┌──

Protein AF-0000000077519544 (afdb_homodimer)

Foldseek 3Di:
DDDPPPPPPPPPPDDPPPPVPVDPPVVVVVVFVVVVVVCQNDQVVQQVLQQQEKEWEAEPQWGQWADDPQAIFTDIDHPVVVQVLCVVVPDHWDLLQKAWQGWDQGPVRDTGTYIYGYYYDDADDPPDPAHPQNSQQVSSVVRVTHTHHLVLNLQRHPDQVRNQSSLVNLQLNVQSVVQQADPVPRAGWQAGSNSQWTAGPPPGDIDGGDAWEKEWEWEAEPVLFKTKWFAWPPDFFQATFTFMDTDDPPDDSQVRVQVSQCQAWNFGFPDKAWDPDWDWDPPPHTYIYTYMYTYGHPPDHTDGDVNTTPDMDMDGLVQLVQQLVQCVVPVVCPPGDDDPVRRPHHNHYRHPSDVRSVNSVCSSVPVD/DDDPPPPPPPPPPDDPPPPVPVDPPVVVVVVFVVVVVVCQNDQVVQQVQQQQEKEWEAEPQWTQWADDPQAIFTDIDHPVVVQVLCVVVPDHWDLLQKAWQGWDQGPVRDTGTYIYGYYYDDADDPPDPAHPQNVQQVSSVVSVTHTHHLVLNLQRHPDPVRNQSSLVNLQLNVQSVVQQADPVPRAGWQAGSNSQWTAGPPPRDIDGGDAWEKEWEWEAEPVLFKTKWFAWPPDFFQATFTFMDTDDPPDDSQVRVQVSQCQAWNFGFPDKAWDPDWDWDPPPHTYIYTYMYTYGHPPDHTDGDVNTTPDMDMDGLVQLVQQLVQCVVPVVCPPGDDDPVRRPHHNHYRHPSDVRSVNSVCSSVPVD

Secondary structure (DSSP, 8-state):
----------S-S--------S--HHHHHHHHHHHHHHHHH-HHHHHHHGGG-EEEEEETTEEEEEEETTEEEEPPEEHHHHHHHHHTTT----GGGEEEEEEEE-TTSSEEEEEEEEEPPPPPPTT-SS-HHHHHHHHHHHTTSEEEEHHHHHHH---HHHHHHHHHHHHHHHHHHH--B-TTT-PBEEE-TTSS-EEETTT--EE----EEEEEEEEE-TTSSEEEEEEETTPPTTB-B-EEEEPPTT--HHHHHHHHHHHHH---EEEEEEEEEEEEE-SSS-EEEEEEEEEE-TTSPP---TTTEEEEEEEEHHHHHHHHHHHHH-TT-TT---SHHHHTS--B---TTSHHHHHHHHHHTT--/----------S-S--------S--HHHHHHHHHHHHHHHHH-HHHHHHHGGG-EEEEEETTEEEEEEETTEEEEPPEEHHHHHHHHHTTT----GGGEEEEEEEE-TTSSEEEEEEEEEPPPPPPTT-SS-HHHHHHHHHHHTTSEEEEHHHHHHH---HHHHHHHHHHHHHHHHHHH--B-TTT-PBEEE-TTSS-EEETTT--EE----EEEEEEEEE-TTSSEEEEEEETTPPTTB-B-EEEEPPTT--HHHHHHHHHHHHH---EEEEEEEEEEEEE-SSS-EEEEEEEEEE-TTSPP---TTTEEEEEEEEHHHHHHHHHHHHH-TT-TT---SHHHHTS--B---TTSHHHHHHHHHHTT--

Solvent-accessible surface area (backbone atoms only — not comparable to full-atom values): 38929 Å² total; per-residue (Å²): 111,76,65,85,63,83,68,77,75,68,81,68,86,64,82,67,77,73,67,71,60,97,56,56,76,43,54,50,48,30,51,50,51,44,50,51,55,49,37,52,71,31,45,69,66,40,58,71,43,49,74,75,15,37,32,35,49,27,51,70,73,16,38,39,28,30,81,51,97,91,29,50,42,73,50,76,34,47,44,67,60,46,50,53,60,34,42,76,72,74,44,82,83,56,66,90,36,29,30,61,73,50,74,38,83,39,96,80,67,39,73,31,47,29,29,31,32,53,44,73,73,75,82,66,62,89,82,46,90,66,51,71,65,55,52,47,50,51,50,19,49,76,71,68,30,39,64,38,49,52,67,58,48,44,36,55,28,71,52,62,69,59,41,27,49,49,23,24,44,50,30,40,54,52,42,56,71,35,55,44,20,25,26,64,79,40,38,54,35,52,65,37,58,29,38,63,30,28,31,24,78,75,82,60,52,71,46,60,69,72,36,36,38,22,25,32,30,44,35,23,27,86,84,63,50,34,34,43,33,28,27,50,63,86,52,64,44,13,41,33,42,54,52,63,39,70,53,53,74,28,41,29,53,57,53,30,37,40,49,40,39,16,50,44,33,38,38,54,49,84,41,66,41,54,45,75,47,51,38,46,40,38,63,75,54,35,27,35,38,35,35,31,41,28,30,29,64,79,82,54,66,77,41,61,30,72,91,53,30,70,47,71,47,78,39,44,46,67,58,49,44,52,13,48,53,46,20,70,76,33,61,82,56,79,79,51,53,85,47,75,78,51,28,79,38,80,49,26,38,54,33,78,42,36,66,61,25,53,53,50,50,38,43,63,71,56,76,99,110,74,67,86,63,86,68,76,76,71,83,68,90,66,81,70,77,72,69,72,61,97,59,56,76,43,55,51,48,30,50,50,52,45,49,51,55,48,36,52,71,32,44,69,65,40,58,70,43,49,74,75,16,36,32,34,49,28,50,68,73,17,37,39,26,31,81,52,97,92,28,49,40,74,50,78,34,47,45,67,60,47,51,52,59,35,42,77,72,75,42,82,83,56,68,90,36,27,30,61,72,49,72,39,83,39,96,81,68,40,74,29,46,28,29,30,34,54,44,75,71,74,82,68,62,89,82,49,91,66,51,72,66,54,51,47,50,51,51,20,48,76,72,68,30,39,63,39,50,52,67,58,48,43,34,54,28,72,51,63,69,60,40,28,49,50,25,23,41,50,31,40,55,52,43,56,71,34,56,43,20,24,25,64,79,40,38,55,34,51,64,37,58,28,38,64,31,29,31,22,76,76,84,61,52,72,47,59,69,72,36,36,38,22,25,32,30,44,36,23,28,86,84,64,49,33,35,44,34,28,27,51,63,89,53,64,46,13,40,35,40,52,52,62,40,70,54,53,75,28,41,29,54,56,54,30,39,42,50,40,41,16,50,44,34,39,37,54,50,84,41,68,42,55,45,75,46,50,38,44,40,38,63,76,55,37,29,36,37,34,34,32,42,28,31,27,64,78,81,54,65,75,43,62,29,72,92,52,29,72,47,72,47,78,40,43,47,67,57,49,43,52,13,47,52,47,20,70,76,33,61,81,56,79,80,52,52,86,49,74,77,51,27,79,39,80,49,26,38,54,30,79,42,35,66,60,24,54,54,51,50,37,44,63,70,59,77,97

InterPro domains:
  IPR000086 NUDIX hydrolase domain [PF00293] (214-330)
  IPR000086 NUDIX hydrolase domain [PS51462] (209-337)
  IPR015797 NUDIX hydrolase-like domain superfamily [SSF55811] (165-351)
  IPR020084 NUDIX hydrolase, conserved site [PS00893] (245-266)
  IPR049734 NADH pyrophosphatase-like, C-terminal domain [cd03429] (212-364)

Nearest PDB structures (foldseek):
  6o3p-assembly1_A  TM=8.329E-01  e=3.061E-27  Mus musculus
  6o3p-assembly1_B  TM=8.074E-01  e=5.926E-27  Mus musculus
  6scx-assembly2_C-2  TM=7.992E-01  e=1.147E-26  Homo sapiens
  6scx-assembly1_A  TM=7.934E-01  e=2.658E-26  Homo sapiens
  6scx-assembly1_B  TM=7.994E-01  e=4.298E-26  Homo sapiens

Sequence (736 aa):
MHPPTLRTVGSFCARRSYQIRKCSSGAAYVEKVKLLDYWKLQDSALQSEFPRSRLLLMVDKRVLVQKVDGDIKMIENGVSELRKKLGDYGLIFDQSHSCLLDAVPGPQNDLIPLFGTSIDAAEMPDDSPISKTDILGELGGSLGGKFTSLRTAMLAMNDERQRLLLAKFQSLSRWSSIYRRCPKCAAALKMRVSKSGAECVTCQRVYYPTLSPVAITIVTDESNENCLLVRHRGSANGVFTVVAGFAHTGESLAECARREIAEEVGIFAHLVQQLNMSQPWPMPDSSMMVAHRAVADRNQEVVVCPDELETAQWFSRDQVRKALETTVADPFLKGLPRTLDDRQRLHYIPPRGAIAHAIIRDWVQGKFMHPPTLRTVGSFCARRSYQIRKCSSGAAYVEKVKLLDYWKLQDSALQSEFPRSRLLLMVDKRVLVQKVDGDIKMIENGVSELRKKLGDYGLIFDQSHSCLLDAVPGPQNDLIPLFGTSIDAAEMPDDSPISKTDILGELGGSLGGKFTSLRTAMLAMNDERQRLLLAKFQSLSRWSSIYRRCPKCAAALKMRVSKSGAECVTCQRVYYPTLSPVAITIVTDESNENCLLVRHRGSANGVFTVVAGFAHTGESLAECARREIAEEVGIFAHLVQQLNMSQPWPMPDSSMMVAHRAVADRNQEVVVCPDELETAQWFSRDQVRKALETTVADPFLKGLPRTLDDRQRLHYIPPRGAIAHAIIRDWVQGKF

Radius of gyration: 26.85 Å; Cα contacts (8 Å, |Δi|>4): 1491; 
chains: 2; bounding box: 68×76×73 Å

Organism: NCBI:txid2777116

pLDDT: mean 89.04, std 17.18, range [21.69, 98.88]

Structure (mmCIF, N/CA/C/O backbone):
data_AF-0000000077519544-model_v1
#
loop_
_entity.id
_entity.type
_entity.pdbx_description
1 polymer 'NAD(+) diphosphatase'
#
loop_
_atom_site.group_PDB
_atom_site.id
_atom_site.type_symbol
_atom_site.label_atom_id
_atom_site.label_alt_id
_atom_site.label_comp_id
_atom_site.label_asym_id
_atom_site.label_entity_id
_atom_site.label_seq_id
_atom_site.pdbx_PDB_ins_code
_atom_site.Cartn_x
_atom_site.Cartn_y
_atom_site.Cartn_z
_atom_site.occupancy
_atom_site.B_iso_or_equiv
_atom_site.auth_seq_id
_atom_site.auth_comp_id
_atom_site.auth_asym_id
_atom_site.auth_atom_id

└──

Problem to work on:
Select all lines in the listing that include the word "musculus".

Output of the exercise:
  6o3p-assembly1_A  TM=8.329E-01  e=3.061E-27  Mus musculus
  6o3p-assembly1_B  TM=8.074E-01  e=5.926E-27  Mus musculus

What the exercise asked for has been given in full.